DATA FOR THIS EXERCISE —
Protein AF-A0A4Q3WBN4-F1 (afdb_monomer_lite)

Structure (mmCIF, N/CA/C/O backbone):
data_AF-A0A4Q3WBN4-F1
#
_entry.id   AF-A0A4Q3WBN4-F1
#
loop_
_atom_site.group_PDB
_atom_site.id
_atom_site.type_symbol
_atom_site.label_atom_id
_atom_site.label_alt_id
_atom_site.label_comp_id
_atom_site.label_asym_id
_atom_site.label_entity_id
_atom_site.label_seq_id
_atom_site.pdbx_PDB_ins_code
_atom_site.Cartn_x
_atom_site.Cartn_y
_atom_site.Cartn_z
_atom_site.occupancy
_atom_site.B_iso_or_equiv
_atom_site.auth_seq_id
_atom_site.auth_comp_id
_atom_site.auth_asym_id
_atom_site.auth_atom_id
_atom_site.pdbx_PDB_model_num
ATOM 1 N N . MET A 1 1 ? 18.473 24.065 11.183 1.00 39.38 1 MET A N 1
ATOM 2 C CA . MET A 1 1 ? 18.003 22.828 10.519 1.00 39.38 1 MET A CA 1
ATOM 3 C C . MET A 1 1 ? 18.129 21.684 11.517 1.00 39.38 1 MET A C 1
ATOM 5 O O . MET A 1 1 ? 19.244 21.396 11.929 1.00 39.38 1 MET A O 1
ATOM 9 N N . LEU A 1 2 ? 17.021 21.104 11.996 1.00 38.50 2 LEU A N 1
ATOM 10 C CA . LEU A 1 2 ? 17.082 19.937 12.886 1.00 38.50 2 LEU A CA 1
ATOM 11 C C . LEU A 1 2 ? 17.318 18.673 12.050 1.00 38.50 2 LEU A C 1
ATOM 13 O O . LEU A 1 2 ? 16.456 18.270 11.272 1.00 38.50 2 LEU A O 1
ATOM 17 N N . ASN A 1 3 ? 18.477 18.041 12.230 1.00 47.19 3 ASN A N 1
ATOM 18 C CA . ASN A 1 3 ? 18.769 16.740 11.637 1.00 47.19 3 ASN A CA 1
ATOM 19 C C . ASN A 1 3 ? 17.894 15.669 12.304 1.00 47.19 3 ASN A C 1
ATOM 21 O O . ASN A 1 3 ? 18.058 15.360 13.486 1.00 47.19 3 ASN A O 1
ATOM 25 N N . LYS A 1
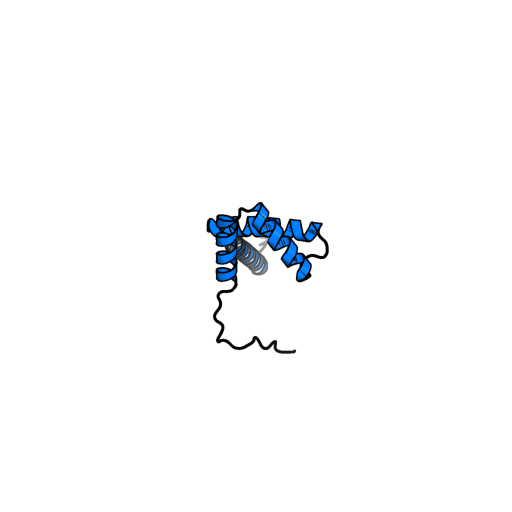 4 ? 16.955 15.100 11.540 1.00 50.38 4 LYS A N 1
ATOM 26 C CA . LYS A 1 4 ? 16.106 13.983 11.969 1.00 50.38 4 LYS A CA 1
ATOM 27 C C . LYS A 1 4 ? 16.986 12.749 12.200 1.00 50.38 4 LYS A C 1
ATOM 29 O O . LYS A 1 4 ? 17.481 12.157 11.245 1.00 50.38 4 LYS A O 1
ATOM 34 N N . LYS A 1 5 ? 17.191 12.361 13.462 1.00 58.41 5 LYS A N 1
ATOM 35 C CA . LYS A 1 5 ? 17.869 11.105 13.816 1.00 58.41 5 LYS A CA 1
ATOM 36 C C . LYS A 1 5 ? 16.913 9.940 13.553 1.00 58.41 5 LYS A C 1
ATOM 38 O O . LYS A 1 5 ? 15.925 9.779 14.265 1.00 58.41 5 LYS A O 1
ATOM 43 N N . LEU A 1 6 ? 17.184 9.158 12.511 1.00 54.16 6 LEU A N 1
ATOM 44 C CA . LEU A 1 6 ? 16.536 7.863 12.303 1.00 54.16 6 LEU A CA 1
ATOM 45 C C . LEU A 1 6 ? 17.111 6.886 13.345 1.00 54.16 6 LEU A C 1
ATOM 47 O O . LEU A 1 6 ? 18.311 6.915 13.609 1.00 54.16 6 LEU A O 1
ATOM 51 N N . GLY A 1 7 ? 16.247 6.111 14.004 1.00 57.50 7 GLY A N 1
ATOM 52 C CA . GLY A 1 7 ? 16.614 5.206 15.101 1.00 57.50 7 GLY A CA 1
ATOM 53 C C . GLY A 1 7 ? 17.616 4.100 14.713 1.00 57.50 7 GLY A C 1
ATOM 54 O O . GLY A 1 7 ? 18.060 4.034 13.568 1.00 57.50 7 GLY A O 1
ATOM 55 N N . PRO A 1 8 ? 17.997 3.227 15.664 1.00 55.28 8 PRO A N 1
ATOM 56 C CA . PRO A 1 8 ? 19.092 2.268 15.497 1.00 55.28 8 PRO A CA 1
ATOM 57 C C . PRO A 1 8 ? 18.921 1.334 14.284 1.00 55.28 8 PRO A C 1
ATOM 59 O O . PRO A 1 8 ? 17.851 0.773 14.055 1.00 55.28 8 PRO A O 1
ATOM 62 N N . ALA A 1 9 ? 20.020 1.128 13.548 1.00 55.09 9 ALA A N 1
ATOM 63 C CA . ALA A 1 9 ? 20.098 0.409 12.269 1.00 55.09 9 ALA A CA 1
ATOM 64 C C . ALA A 1 9 ? 19.880 -1.117 12.349 1.00 55.09 9 ALA A C 1
ATOM 66 O O . ALA A 1 9 ? 19.822 -1.785 11.323 1.00 55.09 9 ALA A O 1
ATOM 67 N N . TYR A 1 10 ? 19.748 -1.689 13.550 1.00 48.81 10 TYR A N 1
ATOM 68 C CA . TYR A 1 10 ? 19.696 -3.145 13.761 1.00 48.81 10 TYR A CA 1
ATOM 69 C C . TYR A 1 10 ? 18.328 -3.777 13.469 1.00 48.81 10 TYR A C 1
ATOM 71 O O . TYR A 1 10 ? 18.149 -4.981 13.633 1.00 48.81 10 TYR A O 1
ATOM 79 N N . ARG A 1 11 ? 17.351 -2.983 13.021 1.00 50.72 11 ARG A N 1
ATOM 80 C CA . ARG A 1 11 ? 16.066 -3.468 12.512 1.00 50.72 11 ARG A CA 1
ATOM 81 C C . ARG A 1 11 ? 16.046 -3.280 10.997 1.00 50.72 11 ARG A C 1
ATOM 83 O O . ARG A 1 11 ? 15.338 -2.422 10.478 1.00 50.72 11 ARG A O 1
ATOM 90 N N . SER A 1 12 ? 16.840 -4.075 10.283 1.00 47.69 12 SER A N 1
ATOM 91 C CA . SER A 1 12 ? 16.787 -4.164 8.817 1.00 47.69 12 SER A CA 1
ATOM 92 C C . SER A 1 12 ? 15.485 -4.845 8.387 1.00 47.69 12 SER A C 1
ATOM 94 O O . SER A 1 12 ? 15.482 -5.978 7.921 1.00 47.69 12 SER A O 1
ATOM 96 N N . MET A 1 13 ? 14.349 -4.180 8.594 1.00 61.16 13 MET A N 1
ATOM 97 C CA . MET A 1 13 ? 13.077 -4.600 8.025 1.00 61.16 13 MET A CA 1
ATOM 98 C C . MET A 1 13 ? 12.911 -3.903 6.683 1.00 61.16 13 MET A C 1
ATOM 100 O O . MET A 1 13 ? 12.854 -2.675 6.613 1.00 61.16 13 MET A O 1
ATOM 104 N N . MET A 1 14 ? 12.778 -4.689 5.615 1.00 79.19 14 MET A N 1
ATOM 105 C CA . MET A 1 14 ? 12.151 -4.200 4.392 1.00 79.19 14 MET A CA 1
ATOM 106 C C . MET A 1 14 ? 10.659 -4.031 4.682 1.00 79.19 14 MET A C 1
ATOM 108 O O . MET A 1 14 ? 9.855 -4.901 4.366 1.00 79.19 14 MET A O 1
ATOM 112 N N . THR A 1 15 ? 10.298 -2.933 5.348 1.00 80.25 15 THR A N 1
ATOM 113 C CA . THR A 1 15 ? 8.939 -2.675 5.849 1.00 80.25 15 THR A CA 1
ATOM 114 C C . THR A 1 15 ? 7.893 -2.827 4.754 1.00 80.25 15 THR A C 1
ATOM 116 O O . THR A 1 15 ? 6.903 -3.510 4.967 1.00 80.25 15 THR A O 1
ATOM 119 N N . ALA A 1 16 ? 8.165 -2.304 3.558 1.00 81.62 16 ALA A N 1
ATOM 120 C CA . ALA A 1 16 ? 7.285 -2.449 2.402 1.00 81.62 16 ALA A CA 1
ATOM 121 C C . ALA A 1 16 ? 7.103 -3.909 1.947 1.00 81.62 16 ALA A C 1
ATOM 123 O O . ALA A 1 16 ? 6.018 -4.282 1.515 1.00 81.62 16 ALA A O 1
ATOM 124 N N . ALA A 1 17 ? 8.150 -4.737 2.035 1.00 84.06 17 ALA A N 1
ATOM 125 C CA . ALA A 1 17 ? 8.062 -6.148 1.665 1.00 84.06 17 ALA A CA 1
ATOM 126 C C . ALA A 1 17 ? 7.307 -6.957 2.728 1.00 84.06 17 ALA A C 1
ATOM 128 O O . ALA A 1 17 ? 6.493 -7.809 2.386 1.00 84.06 17 ALA A O 1
ATOM 129 N N . ASN A 1 18 ? 7.548 -6.665 4.009 1.00 88.56 18 ASN A N 1
ATOM 130 C CA . ASN A 1 18 ? 6.868 -7.330 5.116 1.00 88.56 18 ASN A CA 1
ATOM 131 C C . ASN A 1 18 ? 5.371 -6.989 5.155 1.00 88.56 18 ASN A C 1
ATOM 133 O O . ASN A 1 18 ? 4.531 -7.865 5.333 1.00 88.56 18 ASN A O 1
ATOM 137 N N . ASP A 1 19 ? 5.046 -5.717 4.940 1.00 89.06 19 ASP A N 1
ATOM 138 C CA . ASP A 1 19 ? 3.674 -5.227 4.834 1.00 89.06 19 ASP A CA 1
ATOM 139 C C . ASP A 1 19 ? 2.931 -5.901 3.671 1.00 89.06 19 ASP A C 1
ATOM 141 O O . ASP A 1 19 ? 1.885 -6.518 3.870 1.00 89.06 19 ASP A O 1
ATOM 145 N N . GLN A 1 20 ? 3.547 -5.929 2.482 1.00 90.06 20 GLN A N 1
ATOM 146 C CA . GLN A 1 20 ? 2.995 -6.626 1.319 1.00 90.06 20 GLN A CA 1
ATOM 147 C C . GLN A 1 20 ? 2.787 -8.126 1.577 1.00 90.06 20 GLN A C 1
ATOM 149 O O . GLN A 1 20 ? 1.762 -8.676 1.176 1.00 90.06 20 GLN A O 1
ATOM 154 N N . TYR A 1 21 ? 3.737 -8.798 2.236 1.00 92.62 21 TYR A N 1
ATOM 155 C CA . TYR A 1 21 ? 3.606 -10.213 2.591 1.00 92.62 21 TYR A CA 1
ATOM 156 C C . TYR A 1 21 ? 2.369 -10.459 3.462 1.00 92.62 21 TYR A C 1
ATOM 158 O O . TYR A 1 21 ? 1.555 -11.329 3.144 1.00 92.62 21 TYR A O 1
ATOM 166 N N . HIS A 1 22 ? 2.191 -9.674 4.526 1.00 94.12 22 HIS A N 1
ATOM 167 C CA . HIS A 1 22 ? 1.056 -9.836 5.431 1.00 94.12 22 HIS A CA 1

WORK INSTRUCTIONS —
Reproduce only the lines above, starting at the line with "ATOM 133 O O" and ending at the line with "ATOM 156 C C", exactly as written.

COMPLETED TASK —
ATOM 133 O O . ASN A 1 18 ? 4.531 -7.865 5.333 1.00 88.56 18 ASN A O 1
ATOM 137 N N . ASP A 1 19 ? 5.046 -5.717 4.940 1.00 89.06 19 ASP A N 1
ATOM 138 C CA . ASP A 1 19 ? 3.674 -5.227 4.834 1.00 89.06 19 ASP A CA 1
ATOM 139 C C . ASP A 1 19 ? 2.931 -5.901 3.671 1.00 89.06 19 ASP A C 1
ATOM 141 O O . ASP A 1 19 ? 1.885 -6.518 3.870 1.00 89.06 19 ASP A O 1
ATOM 145 N N . GLN A 1 20 ? 3.547 -5.929 2.482 1.00 90.06 20 GLN A N 1
ATOM 146 C CA . GLN A 1 20 ? 2.995 -6.626 1.319 1.00 90.06 20 GLN A CA 1
ATOM 147 C C . GLN A 1 20 ? 2.787 -8.126 1.577 1.00 90.06 20 GLN A C 1
ATOM 149 O O . GLN A 1 20 ? 1.762 -8.676 1.176 1.00 90.06 20 GLN A O 1
ATOM 154 N N . TYR A 1 21 ? 3.737 -8.798 2.236 1.00 92.62 21 TYR A N 1
ATOM 155 C CA . TYR A 1 21 ? 3.606 -10.213 2.591 1.00 92.62 21 TYR A CA 1
ATOM 156 C C . TYR A 1 21 ? 2.369 -10.459 3.462 1.00 92.62 21 TYR A C 1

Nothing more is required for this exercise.